Shinri is one of the largest machine tool manufacturers in China, and the conglomerate also includes companies like Jiangsu Xinyu-Wind Power Equipment Co., Ltd., one of the largest domestic producers of wind power equipment.

Joint ventures are one of the ways that foreign firms can do business in China, often understood as the price of market entry. The Chinese side typically provides the land, labor, and local contacts, while the foreigners provide the tools and know-how.

The two manufacturers, Jinsen and Jinxun, would continue churning out shredders with the Fellowes’ name, using Fellowes’ proprietary machinery, while Fellowes controlled both those companies because it appointed the management, according to the terms of the joint venture agreements.

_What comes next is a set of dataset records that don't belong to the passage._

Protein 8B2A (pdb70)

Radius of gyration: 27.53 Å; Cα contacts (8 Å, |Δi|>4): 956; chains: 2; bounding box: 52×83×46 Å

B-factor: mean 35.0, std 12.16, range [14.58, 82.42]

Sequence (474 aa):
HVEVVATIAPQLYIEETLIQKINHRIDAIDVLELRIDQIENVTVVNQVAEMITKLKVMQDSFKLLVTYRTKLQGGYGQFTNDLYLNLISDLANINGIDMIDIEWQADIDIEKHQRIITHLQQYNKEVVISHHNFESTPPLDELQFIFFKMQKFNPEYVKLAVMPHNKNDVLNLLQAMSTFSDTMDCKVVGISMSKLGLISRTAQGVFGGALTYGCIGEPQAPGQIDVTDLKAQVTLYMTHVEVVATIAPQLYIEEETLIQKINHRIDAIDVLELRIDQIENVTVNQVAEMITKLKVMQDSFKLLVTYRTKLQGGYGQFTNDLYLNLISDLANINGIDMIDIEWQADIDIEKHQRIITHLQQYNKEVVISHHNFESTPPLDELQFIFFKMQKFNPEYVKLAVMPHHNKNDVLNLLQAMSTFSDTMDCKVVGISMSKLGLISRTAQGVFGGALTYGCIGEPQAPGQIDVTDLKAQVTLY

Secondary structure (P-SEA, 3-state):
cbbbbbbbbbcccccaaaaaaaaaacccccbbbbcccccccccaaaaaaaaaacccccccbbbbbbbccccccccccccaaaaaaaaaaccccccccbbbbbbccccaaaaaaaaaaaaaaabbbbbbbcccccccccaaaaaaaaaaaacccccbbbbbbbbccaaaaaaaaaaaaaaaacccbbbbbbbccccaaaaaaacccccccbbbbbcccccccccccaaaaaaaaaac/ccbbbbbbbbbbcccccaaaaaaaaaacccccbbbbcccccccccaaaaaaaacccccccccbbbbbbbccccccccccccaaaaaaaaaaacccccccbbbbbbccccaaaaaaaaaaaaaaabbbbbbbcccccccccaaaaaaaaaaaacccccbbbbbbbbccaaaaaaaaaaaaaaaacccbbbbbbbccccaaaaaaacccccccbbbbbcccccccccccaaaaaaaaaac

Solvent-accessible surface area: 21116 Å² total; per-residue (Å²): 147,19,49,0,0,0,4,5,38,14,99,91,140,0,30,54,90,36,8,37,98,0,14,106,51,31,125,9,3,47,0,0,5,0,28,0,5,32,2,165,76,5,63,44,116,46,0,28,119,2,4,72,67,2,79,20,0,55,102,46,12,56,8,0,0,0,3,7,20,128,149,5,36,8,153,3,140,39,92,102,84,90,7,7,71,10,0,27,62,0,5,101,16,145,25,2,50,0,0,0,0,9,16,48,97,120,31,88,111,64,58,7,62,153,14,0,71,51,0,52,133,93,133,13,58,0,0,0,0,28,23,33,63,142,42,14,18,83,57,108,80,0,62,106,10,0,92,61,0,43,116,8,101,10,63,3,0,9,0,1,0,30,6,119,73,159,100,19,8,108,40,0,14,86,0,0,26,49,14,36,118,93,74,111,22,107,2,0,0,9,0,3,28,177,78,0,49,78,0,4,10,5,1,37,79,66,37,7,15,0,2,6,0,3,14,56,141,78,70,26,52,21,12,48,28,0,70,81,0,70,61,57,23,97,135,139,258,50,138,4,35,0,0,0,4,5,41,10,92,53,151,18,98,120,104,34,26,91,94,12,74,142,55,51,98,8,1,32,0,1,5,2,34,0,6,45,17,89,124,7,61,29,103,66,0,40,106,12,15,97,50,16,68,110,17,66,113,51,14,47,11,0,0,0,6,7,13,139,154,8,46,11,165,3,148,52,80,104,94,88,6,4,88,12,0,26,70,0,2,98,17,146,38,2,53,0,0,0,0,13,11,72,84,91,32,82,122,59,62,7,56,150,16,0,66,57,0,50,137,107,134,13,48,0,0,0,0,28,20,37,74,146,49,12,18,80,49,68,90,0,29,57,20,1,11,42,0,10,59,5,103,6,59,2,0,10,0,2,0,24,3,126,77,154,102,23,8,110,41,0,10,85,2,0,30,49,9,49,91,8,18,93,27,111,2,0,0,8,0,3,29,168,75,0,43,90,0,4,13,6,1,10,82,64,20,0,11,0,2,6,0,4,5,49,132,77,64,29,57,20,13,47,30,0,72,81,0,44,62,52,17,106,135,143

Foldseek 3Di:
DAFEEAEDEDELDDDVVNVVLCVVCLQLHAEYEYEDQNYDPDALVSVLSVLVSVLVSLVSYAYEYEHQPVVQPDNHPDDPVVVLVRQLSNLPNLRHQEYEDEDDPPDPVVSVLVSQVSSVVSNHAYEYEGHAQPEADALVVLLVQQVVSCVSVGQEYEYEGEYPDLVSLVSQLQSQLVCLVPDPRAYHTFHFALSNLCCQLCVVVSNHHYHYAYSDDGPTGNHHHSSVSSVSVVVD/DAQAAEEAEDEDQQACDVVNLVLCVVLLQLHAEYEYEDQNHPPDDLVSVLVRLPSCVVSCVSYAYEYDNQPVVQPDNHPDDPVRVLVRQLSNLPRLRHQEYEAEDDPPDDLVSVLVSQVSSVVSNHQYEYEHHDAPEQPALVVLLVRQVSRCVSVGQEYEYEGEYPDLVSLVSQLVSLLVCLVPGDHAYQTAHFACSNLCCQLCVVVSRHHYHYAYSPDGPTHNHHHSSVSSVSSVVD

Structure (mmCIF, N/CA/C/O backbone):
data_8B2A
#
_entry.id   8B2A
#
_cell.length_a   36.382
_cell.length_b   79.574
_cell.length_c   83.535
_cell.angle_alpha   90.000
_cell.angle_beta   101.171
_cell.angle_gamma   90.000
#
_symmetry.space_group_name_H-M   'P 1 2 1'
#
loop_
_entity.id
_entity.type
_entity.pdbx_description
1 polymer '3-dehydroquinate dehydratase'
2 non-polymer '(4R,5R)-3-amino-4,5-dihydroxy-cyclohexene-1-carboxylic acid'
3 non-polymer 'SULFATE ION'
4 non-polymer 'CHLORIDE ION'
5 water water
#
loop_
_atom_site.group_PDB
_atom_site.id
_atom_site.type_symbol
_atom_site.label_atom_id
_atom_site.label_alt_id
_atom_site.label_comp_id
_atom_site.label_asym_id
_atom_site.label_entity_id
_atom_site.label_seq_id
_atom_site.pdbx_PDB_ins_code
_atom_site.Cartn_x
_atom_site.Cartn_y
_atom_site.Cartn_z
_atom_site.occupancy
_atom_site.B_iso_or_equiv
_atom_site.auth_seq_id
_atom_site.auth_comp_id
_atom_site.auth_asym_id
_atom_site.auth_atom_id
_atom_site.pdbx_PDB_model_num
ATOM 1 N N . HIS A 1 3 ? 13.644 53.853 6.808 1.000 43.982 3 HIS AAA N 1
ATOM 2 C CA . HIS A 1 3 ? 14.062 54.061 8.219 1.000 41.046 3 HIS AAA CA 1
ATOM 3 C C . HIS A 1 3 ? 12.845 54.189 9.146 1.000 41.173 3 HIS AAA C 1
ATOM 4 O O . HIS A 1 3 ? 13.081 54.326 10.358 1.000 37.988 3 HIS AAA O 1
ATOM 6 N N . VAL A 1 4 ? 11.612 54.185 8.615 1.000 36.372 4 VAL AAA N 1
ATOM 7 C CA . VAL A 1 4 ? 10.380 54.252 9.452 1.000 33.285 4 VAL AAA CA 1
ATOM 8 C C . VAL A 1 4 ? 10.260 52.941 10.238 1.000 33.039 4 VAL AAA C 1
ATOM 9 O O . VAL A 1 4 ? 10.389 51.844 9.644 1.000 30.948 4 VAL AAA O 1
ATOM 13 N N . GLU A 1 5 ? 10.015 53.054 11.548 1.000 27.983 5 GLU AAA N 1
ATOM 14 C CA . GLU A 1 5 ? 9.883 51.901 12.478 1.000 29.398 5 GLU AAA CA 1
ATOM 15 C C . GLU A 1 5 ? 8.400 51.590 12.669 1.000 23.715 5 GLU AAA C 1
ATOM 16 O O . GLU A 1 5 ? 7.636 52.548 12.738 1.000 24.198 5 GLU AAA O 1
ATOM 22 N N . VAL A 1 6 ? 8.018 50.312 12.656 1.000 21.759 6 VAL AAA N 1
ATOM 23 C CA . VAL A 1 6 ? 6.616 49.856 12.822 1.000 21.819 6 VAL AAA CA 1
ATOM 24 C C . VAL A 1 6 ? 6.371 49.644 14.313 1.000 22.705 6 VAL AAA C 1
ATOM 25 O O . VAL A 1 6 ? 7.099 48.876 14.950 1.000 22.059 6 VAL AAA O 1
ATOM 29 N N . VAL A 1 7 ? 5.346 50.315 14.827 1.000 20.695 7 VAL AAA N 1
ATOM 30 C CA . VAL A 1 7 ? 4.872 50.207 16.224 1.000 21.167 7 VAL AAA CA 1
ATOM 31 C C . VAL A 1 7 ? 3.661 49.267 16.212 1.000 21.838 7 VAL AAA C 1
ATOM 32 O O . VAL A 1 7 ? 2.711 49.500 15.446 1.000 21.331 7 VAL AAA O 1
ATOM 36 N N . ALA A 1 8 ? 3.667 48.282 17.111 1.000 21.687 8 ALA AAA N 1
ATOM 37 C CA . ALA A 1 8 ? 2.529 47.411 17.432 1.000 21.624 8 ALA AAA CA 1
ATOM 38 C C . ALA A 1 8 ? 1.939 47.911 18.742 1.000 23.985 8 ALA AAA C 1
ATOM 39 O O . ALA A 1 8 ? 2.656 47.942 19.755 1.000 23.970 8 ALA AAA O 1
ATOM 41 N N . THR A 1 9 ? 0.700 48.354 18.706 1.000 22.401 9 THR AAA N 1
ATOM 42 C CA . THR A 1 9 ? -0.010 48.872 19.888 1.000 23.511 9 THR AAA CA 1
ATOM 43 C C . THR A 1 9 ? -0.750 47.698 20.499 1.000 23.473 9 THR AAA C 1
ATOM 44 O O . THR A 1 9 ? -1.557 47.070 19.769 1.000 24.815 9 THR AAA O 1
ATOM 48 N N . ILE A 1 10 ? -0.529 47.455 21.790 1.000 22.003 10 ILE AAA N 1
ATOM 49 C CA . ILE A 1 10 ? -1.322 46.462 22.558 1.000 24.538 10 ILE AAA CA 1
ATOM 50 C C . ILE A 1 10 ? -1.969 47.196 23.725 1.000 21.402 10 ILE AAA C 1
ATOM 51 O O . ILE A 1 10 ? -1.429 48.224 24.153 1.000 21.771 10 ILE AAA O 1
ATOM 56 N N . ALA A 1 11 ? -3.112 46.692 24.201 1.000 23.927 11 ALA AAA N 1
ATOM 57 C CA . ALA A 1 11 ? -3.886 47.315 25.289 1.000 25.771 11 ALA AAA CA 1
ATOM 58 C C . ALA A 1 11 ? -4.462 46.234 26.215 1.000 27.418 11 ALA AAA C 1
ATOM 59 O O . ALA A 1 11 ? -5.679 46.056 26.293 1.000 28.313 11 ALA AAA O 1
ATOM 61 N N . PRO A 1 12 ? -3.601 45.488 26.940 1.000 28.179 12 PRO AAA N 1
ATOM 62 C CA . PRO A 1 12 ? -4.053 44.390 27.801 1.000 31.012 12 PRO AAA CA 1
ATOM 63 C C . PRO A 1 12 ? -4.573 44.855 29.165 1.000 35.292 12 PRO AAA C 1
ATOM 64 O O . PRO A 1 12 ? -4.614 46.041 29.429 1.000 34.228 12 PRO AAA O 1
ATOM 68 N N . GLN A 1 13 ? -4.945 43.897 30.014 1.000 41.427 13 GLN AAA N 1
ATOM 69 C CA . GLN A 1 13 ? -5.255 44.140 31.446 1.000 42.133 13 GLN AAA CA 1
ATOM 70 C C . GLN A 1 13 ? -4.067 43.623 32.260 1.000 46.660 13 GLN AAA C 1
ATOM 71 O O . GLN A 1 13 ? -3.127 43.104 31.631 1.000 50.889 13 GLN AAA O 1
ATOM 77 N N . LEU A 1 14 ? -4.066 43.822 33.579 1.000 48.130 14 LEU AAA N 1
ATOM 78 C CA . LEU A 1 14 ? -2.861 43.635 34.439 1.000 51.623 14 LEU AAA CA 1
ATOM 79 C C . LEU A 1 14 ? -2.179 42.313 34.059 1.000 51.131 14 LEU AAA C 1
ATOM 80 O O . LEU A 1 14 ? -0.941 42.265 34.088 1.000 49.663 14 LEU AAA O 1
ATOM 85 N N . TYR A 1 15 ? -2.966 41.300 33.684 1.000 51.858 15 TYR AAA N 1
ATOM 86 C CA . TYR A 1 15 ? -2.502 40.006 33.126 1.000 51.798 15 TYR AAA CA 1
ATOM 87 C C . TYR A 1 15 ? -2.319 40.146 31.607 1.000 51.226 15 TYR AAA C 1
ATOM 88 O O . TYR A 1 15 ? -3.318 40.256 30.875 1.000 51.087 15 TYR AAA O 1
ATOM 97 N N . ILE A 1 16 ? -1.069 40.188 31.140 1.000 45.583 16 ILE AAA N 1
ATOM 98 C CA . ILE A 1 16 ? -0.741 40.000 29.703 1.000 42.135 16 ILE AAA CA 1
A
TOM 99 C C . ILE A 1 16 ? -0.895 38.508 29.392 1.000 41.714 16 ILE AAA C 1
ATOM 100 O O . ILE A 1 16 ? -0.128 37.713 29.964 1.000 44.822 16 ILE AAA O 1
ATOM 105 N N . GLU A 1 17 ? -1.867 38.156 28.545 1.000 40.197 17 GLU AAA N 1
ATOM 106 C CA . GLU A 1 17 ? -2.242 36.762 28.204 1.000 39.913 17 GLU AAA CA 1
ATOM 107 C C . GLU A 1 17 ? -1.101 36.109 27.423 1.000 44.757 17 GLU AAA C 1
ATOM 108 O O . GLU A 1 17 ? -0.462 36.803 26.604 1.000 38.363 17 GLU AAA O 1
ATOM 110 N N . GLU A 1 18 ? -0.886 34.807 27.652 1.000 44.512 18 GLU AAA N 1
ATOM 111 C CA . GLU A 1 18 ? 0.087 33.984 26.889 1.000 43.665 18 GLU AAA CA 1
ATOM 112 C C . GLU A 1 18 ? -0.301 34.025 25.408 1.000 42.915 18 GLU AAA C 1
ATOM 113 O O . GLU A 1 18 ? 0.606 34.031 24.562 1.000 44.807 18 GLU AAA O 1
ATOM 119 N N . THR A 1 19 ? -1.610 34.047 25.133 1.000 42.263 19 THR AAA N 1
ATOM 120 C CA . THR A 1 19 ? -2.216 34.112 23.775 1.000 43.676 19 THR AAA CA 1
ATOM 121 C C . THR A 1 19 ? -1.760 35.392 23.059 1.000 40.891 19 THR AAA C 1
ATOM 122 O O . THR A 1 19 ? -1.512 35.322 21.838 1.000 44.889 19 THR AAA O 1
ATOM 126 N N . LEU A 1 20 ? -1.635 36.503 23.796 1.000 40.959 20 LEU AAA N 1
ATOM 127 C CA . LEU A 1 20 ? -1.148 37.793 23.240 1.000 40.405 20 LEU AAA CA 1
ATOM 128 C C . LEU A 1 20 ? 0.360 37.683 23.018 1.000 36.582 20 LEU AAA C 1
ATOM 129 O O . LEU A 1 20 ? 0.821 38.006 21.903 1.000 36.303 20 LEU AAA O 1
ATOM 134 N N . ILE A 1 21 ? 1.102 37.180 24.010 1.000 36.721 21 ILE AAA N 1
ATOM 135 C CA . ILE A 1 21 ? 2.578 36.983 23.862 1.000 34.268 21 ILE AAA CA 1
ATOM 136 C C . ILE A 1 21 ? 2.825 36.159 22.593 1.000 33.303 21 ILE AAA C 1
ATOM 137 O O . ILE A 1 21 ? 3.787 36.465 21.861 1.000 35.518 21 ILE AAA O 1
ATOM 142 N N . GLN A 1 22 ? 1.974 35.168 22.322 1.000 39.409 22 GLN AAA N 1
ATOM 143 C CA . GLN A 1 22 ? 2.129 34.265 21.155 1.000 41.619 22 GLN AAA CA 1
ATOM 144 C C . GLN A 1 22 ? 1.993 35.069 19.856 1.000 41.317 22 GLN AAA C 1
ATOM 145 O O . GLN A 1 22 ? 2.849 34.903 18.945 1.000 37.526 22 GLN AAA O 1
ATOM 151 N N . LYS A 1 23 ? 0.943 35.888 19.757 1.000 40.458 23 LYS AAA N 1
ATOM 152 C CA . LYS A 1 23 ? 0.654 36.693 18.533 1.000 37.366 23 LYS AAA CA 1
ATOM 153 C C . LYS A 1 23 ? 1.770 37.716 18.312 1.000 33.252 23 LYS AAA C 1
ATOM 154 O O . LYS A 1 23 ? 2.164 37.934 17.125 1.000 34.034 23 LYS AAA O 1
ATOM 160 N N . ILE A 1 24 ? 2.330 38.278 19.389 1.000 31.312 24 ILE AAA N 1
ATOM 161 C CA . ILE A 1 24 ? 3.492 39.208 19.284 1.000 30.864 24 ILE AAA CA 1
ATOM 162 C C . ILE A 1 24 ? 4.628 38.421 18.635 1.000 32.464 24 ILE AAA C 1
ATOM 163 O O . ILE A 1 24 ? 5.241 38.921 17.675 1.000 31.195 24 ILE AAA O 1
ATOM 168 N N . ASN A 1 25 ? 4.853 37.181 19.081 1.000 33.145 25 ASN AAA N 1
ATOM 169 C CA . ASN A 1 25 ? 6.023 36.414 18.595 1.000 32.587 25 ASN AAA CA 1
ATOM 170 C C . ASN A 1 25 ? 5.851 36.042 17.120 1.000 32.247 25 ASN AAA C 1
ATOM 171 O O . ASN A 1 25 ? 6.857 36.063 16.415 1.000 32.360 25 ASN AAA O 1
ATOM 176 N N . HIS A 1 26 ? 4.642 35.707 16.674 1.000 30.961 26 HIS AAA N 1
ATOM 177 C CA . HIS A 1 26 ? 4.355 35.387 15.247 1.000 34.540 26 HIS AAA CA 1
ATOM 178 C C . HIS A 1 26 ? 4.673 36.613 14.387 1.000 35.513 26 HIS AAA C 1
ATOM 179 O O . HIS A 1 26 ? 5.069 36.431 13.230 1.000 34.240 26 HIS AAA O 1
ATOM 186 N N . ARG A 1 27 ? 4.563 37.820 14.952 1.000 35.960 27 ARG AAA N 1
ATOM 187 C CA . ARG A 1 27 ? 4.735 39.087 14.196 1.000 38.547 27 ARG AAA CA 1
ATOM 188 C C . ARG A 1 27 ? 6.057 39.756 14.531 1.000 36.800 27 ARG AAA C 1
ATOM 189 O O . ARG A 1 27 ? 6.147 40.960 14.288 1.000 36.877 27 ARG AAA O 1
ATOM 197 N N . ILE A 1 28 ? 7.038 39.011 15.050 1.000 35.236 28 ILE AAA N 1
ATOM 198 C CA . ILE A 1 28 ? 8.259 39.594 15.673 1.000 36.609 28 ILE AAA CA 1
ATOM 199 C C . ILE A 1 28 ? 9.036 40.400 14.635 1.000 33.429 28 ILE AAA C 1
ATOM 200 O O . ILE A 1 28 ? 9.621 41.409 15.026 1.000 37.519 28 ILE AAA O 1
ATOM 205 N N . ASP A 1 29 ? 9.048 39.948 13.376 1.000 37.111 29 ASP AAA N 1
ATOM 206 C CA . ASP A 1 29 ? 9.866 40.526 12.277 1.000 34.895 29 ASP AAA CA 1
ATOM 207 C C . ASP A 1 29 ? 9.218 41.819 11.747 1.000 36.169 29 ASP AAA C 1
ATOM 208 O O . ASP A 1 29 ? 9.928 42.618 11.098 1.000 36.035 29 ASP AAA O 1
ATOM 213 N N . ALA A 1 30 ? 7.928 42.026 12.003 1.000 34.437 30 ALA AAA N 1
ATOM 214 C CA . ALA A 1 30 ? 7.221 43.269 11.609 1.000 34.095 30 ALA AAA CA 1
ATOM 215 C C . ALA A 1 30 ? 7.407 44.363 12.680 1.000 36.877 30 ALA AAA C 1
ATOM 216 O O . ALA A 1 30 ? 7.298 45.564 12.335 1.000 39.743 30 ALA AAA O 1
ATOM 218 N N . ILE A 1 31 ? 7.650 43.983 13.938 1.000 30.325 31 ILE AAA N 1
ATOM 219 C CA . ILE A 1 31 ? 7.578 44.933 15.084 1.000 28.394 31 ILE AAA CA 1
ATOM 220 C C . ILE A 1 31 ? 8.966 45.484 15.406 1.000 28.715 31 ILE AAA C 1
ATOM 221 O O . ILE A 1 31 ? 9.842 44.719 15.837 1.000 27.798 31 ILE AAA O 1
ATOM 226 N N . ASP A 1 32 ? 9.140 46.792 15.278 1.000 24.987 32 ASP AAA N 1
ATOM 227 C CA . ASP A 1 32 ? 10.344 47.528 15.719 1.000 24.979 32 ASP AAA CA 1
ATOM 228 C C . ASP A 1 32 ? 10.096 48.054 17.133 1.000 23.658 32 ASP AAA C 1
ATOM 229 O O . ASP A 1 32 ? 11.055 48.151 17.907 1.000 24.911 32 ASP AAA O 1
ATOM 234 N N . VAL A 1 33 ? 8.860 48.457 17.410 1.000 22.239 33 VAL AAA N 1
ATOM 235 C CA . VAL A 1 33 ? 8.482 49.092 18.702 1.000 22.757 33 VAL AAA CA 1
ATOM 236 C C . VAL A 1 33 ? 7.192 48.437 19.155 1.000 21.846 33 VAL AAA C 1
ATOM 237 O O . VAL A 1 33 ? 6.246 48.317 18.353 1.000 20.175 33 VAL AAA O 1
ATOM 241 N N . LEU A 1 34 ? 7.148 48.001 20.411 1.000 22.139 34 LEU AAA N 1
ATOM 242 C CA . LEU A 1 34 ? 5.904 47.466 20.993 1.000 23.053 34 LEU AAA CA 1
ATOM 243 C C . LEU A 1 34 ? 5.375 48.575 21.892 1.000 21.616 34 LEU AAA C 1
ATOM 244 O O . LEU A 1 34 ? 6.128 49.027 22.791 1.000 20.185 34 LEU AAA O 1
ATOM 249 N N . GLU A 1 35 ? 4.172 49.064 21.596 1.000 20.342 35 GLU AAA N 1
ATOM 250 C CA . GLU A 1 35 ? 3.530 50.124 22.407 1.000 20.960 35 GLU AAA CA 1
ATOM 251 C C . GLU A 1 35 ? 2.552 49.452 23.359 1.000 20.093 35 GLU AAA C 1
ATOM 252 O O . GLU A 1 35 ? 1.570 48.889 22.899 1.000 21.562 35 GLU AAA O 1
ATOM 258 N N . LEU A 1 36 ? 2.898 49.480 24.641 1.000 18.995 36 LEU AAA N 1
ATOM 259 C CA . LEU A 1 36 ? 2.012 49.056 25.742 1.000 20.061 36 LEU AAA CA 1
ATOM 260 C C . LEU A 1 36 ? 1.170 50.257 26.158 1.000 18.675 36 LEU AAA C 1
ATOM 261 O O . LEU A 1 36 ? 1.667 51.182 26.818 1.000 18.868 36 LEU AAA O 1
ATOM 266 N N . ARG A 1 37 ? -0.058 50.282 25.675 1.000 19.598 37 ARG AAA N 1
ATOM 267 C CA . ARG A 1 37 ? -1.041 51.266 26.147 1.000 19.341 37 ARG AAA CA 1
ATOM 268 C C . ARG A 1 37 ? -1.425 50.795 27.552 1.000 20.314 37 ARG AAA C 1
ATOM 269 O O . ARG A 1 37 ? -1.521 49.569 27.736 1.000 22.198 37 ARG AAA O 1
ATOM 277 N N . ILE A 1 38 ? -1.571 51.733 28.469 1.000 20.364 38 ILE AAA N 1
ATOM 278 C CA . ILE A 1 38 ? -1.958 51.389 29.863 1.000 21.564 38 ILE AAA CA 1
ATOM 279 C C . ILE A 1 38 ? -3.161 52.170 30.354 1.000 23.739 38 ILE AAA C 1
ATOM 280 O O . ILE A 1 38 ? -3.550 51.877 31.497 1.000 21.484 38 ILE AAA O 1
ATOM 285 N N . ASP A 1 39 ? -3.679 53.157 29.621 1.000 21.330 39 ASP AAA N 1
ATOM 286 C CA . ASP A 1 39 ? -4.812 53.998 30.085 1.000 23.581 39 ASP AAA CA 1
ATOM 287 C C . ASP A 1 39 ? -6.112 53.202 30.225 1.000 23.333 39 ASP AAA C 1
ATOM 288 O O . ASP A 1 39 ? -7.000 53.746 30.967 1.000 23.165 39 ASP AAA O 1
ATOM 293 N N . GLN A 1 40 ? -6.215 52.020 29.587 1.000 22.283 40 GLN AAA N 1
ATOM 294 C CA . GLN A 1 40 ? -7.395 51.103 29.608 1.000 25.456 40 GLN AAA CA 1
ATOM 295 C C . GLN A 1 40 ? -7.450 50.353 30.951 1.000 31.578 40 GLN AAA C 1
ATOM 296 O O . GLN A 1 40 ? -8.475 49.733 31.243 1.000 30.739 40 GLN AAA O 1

With business stable, Fellowes poured money into research and development in the United States and China, upgrading the engineering finesse that makes the products “The World’s Toughest Shredders.”

Things went smoothly for three years. High-quality shredders flowed out of Changzhou and money flowed into Illinois. The joint venture also stipulated the generous remuneration of over 100 percent on investment, every year, paid on time to Shinri, according to people familiar with the details of the contract.

At the height of the enterprise Jinsen was making tens of millions of dollars and was allowed to use new product designs and technologies for free. Over 1,600 people were employed.